La Commission européenne hiérarchisera les priorités afin de déterminer l’ordre dans lequel les produits seront régulés au cours des prochaines années. Plusieurs critères sont prévus (art. 15) : la contribution potentielle aux objectifs climatiques, énergétiques et environnementaux de l’Union ; le « potentiel de circularité » des produits ; le volume commercial ou encore l’impact environnemental, la consommation énergétique et la génération de déchets au cours de la chaîne de valeur.
Et elle devra ensuite, pour chaque groupe de produit identifié, définir les normes de durabilité et de circularité à respecter, listées dans la SPI.
Les grands principes d’écoconception
Durabilité et fiabilité, réemployabilité, réparabilité, facilité de remise à neuf, de reconditionnement et de recyclage, présence de substances préoccupantes, consommation d’énergie, utilisation de matière recyclée, empreintes carbone et environnementale… Tels sont les critères d’écoconception que la Commission envisage d’appliquer.
Mais ils ne seront pas tous de facto mis en œuvre pour chaque bien. Tout dépendra de l’analyse conduite sur le cycle de vie complet des produits.

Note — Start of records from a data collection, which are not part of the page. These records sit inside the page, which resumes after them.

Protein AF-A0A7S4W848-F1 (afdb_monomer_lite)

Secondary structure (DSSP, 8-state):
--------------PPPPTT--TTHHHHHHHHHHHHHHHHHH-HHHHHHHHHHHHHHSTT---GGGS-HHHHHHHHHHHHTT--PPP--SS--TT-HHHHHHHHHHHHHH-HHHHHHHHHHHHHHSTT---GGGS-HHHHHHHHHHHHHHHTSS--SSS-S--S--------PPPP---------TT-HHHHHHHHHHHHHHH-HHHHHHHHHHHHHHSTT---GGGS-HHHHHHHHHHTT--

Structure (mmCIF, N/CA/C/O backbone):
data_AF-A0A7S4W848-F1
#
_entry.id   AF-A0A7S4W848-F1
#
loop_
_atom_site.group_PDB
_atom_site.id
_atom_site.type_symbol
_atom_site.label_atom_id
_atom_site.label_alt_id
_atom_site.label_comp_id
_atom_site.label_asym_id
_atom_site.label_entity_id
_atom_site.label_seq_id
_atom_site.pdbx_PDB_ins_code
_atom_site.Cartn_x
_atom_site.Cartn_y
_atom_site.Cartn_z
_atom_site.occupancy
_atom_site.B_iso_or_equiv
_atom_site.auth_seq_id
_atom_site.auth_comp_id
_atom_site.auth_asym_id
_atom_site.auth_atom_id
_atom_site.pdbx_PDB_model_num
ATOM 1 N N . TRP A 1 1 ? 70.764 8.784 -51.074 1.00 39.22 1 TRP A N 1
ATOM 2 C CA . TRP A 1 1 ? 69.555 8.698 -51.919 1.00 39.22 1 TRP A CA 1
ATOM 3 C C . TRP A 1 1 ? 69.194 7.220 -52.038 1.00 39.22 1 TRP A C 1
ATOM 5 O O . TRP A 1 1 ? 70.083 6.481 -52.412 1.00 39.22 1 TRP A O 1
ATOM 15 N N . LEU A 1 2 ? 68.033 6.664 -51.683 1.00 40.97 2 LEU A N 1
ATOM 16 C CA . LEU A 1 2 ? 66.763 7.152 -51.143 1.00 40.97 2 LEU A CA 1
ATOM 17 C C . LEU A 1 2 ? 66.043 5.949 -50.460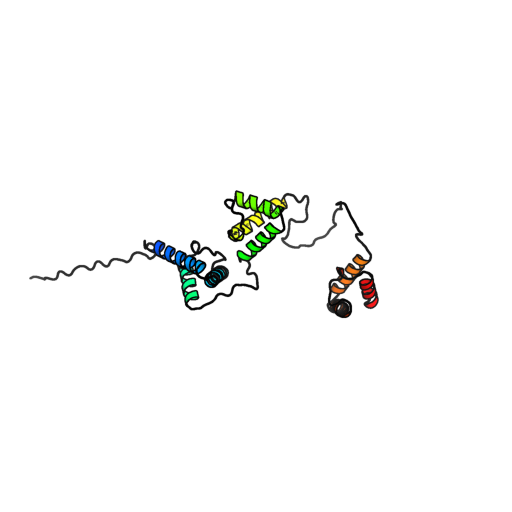 1.00 40.97 2 LEU A C 1
ATOM 19 O O . LEU A 1 2 ? 66.345 4.798 -50.756 1.00 40.97 2 LEU A O 1
ATOM 23 N N . LYS A 1 3 ? 65.116 6.263 -49.547 1.00 45.12 3 LYS A N 1
ATOM 24 C CA . LYS A 1 3 ? 64.178 5.427 -48.751 1.00 45.12 3 LYS A CA 1
ATOM 25 C C . LYS A 1 3 ? 63.309 4.518 -49.659 1.00 45.12 3 LYS A C 1
ATOM 27 O O . LYS A 1 3 ? 63.171 4.841 -50.827 1.00 45.12 3 LYS A O 1
ATOM 32 N N . GLY A 1 4 ? 62.644 3.425 -49.277 1.00 37.66 4 GLY A N 1
ATOM 33 C CA . GLY A 1 4 ? 62.099 2.916 -48.016 1.00 37.66 4 GLY A CA 1
ATOM 34 C C . GLY A 1 4 ? 60.765 2.219 -48.367 1.00 37.66 4 GLY A C 1
ATOM 35 O O . GLY A 1 4 ? 59.910 2.848 -48.982 1.00 37.66 4 GLY A O 1
ATOM 36 N N . LEU A 1 5 ? 60.590 0.935 -48.034 1.00 47.28 5 LEU A N 1
ATOM 37 C CA . LEU A 1 5 ? 59.333 0.192 -48.221 1.00 47.28 5 LEU A CA 1
ATOM 38 C C . LEU A 1 5 ? 58.817 -0.253 -46.852 1.00 47.28 5 LEU A C 1
ATOM 40 O O . LEU A 1 5 ? 59.492 -0.986 -46.137 1.00 47.28 5 LEU A O 1
ATOM 44 N N . GLY A 1 6 ? 57.621 0.208 -46.495 1.00 39.38 6 GLY A N 1
ATOM 45 C CA . GLY A 1 6 ? 56.944 -0.145 -45.252 1.00 39.38 6 GLY A CA 1
ATOM 46 C C . GLY A 1 6 ? 55.522 0.400 -45.251 1.00 39.38 6 GLY A C 1
ATOM 47 O O . GLY A 1 6 ? 55.250 1.421 -44.628 1.00 39.38 6 GLY A O 1
ATOM 48 N N . SER A 1 7 ? 54.625 -0.261 -45.984 1.00 45.91 7 SER A N 1
ATOM 49 C CA . SER A 1 7 ? 53.180 -0.032 -45.882 1.00 45.91 7 SER A CA 1
ATOM 50 C C . SER A 1 7 ? 52.638 -0.881 -44.734 1.00 45.91 7 SER A C 1
ATOM 52 O O . SER A 1 7 ? 52.422 -2.079 -44.897 1.00 45.91 7 SER A O 1
ATOM 54 N N . GLY A 1 8 ? 52.456 -0.273 -43.562 1.00 44.12 8 GLY A N 1
ATOM 55 C CA . GLY A 1 8 ? 51.659 -0.838 -42.473 1.00 44.12 8 GLY A CA 1
ATOM 56 C C . GLY A 1 8 ? 50.235 -0.273 -42.525 1.00 44.12 8 GLY A C 1
ATOM 57 O O . GLY A 1 8 ? 50.082 0.921 -42.794 1.00 44.12 8 GLY A O 1
ATOM 58 N N . PRO A 1 9 ? 49.182 -1.073 -42.285 1.00 43.50 9 PRO A N 1
ATOM 59 C CA . PRO A 1 9 ? 47.821 -0.559 -42.264 1.00 43.50 9 PRO A CA 1
ATOM 60 C C . PRO A 1 9 ? 47.630 0.367 -41.055 1.00 43.50 9 PRO A C 1
ATOM 62 O O . PRO A 1 9 ? 47.890 -0.011 -39.912 1.00 43.50 9 PRO A O 1
ATOM 65 N N . SER A 1 10 ? 47.159 1.592 -41.307 1.00 45.69 10 SER A N 1
ATOM 66 C CA . SER A 1 10 ? 46.687 2.499 -40.262 1.00 45.69 10 SER A CA 1
ATOM 67 C C . SER A 1 10 ? 45.538 1.845 -39.498 1.00 45.69 10 SER A C 1
ATOM 69 O O . SER A 1 10 ? 44.403 1.808 -39.970 1.00 45.69 10 SER A O 1
ATOM 71 N N . SER A 1 11 ? 45.820 1.380 -38.281 1.00 50.34 11 SER A N 1
ATOM 72 C CA . SER A 1 11 ? 44.797 1.139 -37.267 1.00 50.34 11 SER A CA 1
ATOM 73 C C . SER A 1 11 ? 44.137 2.471 -36.924 1.00 50.34 11 SER A C 1
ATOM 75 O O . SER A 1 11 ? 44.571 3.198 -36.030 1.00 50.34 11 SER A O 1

À ces principes directeurs, la Commission ajoute des critères concernant la performance des produits et le niveau d’information accessible aux consommateurs et opérateurs économiques.
Des critères de performance
Pour la performance, il pourra s’agir d’exigences minimales ou maximales, comme la quantité de matière recyclée à incorporer dans un produit ou la limite de consommation énergétique. La Commission évoque aussi la possibilité d’interdire des technologies qui entraveraient la réparation des biens.

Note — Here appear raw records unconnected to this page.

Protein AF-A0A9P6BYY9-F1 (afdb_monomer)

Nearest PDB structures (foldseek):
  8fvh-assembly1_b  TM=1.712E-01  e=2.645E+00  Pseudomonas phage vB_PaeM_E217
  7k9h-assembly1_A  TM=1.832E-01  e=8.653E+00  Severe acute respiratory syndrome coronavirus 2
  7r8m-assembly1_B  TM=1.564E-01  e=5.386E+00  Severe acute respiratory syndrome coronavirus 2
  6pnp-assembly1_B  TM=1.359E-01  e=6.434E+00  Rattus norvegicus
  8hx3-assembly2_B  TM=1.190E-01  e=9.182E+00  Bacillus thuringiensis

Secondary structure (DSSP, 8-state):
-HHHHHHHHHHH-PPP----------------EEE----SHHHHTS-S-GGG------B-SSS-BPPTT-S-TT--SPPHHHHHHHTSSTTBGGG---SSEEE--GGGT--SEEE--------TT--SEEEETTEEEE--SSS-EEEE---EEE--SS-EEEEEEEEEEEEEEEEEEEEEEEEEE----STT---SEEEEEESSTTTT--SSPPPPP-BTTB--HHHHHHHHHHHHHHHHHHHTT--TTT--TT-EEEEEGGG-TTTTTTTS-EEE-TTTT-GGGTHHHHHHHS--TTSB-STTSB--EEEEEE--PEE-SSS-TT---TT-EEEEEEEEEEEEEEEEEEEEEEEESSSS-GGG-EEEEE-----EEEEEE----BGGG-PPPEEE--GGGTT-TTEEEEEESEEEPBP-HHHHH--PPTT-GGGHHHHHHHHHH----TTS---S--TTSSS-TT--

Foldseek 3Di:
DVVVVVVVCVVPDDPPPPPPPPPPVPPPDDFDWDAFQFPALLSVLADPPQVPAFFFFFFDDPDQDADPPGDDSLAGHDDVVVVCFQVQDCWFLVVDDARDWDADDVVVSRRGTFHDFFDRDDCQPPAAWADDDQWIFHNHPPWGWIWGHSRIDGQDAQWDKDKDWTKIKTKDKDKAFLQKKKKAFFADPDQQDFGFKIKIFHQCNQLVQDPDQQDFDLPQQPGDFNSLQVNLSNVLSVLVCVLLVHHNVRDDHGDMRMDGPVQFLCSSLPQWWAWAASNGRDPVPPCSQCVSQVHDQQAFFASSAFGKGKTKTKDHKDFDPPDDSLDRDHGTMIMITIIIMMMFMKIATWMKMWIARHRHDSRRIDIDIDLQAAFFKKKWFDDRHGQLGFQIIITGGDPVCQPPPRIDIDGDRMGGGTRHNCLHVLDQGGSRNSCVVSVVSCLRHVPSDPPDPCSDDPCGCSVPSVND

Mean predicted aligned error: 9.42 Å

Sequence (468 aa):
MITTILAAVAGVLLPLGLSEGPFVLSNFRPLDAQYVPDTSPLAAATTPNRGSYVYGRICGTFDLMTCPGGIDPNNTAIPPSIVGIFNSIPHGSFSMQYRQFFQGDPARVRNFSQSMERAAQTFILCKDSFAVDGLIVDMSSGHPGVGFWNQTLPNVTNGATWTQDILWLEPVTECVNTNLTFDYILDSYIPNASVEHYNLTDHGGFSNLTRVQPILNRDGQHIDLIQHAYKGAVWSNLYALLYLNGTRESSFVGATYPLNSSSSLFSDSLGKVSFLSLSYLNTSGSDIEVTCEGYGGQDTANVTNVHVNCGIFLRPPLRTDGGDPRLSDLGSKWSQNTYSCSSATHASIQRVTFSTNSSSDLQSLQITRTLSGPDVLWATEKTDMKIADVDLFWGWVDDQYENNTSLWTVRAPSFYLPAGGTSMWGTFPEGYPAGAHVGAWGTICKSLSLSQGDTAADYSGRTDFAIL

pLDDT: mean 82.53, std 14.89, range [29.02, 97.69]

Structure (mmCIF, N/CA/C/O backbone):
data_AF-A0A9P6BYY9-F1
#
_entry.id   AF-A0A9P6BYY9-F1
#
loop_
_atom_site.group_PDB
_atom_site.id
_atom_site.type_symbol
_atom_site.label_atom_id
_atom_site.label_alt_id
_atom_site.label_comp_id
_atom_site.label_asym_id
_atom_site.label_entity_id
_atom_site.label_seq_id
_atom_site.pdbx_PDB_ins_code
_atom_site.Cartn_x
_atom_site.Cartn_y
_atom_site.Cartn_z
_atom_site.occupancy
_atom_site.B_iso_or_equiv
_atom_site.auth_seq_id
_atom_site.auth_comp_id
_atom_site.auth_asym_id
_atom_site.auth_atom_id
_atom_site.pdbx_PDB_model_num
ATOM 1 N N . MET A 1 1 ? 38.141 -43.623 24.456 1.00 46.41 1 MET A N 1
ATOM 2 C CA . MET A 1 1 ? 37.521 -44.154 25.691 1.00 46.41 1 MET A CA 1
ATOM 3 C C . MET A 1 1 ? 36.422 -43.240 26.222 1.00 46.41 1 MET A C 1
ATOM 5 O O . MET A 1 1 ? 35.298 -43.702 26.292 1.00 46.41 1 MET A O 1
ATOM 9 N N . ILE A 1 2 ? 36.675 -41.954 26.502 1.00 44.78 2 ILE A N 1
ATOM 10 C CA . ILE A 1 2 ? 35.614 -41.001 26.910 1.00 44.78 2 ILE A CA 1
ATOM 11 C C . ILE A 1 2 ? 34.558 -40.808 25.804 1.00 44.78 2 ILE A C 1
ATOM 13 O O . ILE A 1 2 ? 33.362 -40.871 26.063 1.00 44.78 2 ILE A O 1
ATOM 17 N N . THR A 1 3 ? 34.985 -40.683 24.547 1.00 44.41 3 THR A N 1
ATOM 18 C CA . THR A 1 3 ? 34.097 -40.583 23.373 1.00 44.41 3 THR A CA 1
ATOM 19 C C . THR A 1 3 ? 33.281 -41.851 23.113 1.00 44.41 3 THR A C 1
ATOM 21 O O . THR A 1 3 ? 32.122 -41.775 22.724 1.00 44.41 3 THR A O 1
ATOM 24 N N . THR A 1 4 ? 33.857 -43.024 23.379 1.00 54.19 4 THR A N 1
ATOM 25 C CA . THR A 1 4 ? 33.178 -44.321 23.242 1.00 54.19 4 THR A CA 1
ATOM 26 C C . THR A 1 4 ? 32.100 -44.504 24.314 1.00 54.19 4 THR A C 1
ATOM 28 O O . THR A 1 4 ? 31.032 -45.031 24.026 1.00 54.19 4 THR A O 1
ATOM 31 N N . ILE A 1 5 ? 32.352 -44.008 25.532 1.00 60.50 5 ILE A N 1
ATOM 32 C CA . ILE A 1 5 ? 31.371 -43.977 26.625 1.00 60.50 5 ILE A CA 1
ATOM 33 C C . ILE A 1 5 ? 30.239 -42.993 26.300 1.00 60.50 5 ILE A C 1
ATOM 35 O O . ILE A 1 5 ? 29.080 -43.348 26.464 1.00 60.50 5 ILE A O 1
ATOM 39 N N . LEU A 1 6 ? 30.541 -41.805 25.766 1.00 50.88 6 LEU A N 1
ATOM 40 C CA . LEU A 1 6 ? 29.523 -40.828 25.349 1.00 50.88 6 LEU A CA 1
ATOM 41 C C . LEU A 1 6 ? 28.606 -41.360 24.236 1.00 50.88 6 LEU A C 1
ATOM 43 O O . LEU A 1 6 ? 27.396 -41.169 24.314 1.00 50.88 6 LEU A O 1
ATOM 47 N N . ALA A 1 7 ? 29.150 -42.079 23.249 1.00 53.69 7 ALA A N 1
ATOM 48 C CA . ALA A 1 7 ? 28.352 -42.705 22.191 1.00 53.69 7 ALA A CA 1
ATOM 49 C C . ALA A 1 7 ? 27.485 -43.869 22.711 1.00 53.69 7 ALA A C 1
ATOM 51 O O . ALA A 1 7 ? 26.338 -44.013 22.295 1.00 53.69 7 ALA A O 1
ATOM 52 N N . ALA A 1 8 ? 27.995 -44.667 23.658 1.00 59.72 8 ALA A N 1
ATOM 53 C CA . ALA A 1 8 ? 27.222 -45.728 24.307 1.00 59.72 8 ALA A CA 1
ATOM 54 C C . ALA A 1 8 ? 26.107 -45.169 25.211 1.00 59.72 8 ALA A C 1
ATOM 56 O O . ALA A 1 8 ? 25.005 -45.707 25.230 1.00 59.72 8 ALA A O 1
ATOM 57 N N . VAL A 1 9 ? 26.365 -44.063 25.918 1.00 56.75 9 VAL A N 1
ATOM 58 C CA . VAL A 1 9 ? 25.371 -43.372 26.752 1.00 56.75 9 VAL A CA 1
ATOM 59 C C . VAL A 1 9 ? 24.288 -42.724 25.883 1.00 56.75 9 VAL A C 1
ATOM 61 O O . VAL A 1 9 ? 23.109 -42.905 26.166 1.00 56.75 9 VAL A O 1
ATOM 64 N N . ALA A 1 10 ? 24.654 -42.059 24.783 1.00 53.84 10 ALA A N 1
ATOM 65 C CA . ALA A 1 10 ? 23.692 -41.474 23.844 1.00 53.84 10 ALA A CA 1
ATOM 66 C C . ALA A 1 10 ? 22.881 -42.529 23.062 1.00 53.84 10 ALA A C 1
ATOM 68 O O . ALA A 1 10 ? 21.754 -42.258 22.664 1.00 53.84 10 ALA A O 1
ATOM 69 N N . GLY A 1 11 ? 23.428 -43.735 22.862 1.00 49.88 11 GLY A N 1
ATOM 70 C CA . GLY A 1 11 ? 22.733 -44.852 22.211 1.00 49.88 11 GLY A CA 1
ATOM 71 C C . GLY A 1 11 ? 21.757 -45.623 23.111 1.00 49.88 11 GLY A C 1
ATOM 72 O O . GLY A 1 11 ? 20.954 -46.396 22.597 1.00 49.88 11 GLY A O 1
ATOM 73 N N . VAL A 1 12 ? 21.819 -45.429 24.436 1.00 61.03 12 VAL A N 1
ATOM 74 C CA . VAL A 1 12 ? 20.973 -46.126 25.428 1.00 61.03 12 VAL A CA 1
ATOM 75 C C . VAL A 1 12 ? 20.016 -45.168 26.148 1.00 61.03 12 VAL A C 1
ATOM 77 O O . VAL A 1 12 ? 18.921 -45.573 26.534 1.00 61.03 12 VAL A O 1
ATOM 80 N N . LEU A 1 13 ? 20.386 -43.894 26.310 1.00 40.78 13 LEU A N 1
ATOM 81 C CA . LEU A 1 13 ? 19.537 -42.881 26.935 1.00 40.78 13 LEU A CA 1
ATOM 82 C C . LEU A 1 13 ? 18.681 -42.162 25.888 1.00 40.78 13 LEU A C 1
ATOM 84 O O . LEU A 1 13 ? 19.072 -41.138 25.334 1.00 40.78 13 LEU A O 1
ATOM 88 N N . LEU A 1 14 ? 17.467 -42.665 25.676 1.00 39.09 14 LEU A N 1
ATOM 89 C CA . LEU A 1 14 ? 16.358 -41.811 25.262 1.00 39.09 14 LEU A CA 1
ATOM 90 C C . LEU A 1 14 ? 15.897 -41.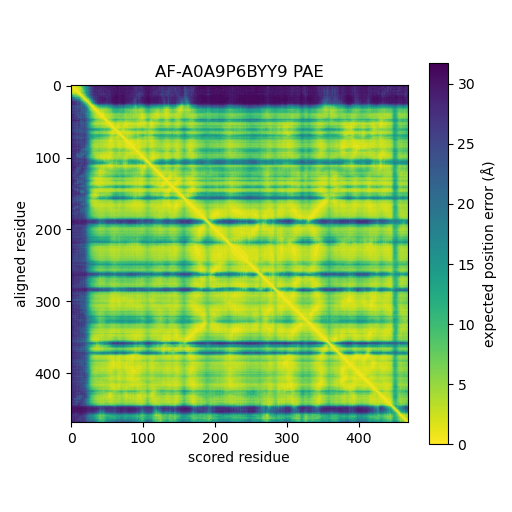033 26.502 1.00 39.09 14 LEU A C 1
ATOM 92 O O . LEU A 1 14 ? 15.600 -41.673 27.516 1.00 39.09 14 LEU A O 1
ATOM 96 N N . PRO A 1 15 ? 15.801 -39.691 26.475 1.00 37.69 15 PRO A N 1
ATOM 97 C CA . PRO A 1 15 ? 14.960 -39.026 27.452 1.00 37.69 15 PRO A CA 1
ATOM 98 C C . PRO A 1 15 ? 13.559 -39.622 27.288 1.00 37.69 15 PRO A C 1
ATOM 100 O O . PRO A 1 15 ? 12.966 -39.548 26.211 1.00 37.69 15 PRO A O 1
ATOM 103 N N . LEU A 1 16 ? 13.050 -40.259 28.347 1.00 32.16 16 LEU A N 1
ATOM 104 C CA . LEU A 1 16 ? 11.612 -40.429 28.507 1.00 32.16 16 LEU A CA 1
ATOM 105 C C . LEU A 1 16 ? 11.030 -39.047 28.262 1.00 32.16 16 LEU A C 1
ATOM 107 O O . LEU A 1 16 ? 11.401 -38.102 28.966 1.00 32.16 16 LEU A O 1
ATOM 111 N N . GLY A 1 17 ? 10.214 -38.935 27.211 1.00 33.62 17 GLY A N 1
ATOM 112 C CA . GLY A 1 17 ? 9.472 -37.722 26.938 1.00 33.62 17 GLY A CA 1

S’agissant des substances chimiques « préoccupantes », la Commission veut se donner plus de moyens pour restreindre leur usage. Le règlement Reach, pilier de la législation européenne sur les produits chimiques, continuera à jouer son rôle de limitation des substances.
Mais « [il] ne permet toutefois pas d’aborder […] les impacts sur la durabilité qui ne sont pas liés à la sécurité chimique ». Pour remédier à cette faille, le nouveau règlement permettra « sous certaines conditions » de réduire les substances présentes dans les biens ou utilisées dans leur processus de fabrication lorsqu’elles ont « une incidence négative sur la durabilité du produit, pour des raisons autres que la sécurité chimique ».
Passeport numérique
Outre la performance, la Commission veut renforcer le niveau d’information à disposition des consommateurs et de tout opérateur économique impliqué dans le traitement, le démontage et le recyclage des objets lorsqu’ils sont en fin de vie.
Toutes ces informations seront condensées dans un « passeport numérique », que la Commission veut rendre obligatoire. Mais à nouveau, le type de renseignements à y afficher dépendra des produits.
L’exécutif envisage notamment une classification similaire à celle utilisée pour les produits électroménagers, avec un système de lettres permettant de les comparer.
Halte à la destruction d’invendus
Pour éviter toute destruction d’invendus, le règlement introduit une obligation de transparence pour les opérateurs économiques, tenus de communiquer sur le nombre de produits de consommation réduits en poussière chaque année.
À terme, la Commission n’exclut pas, selon les produits, d’interdire tout bonnement la destruction des marchandises qui ne trouvent pas preneur.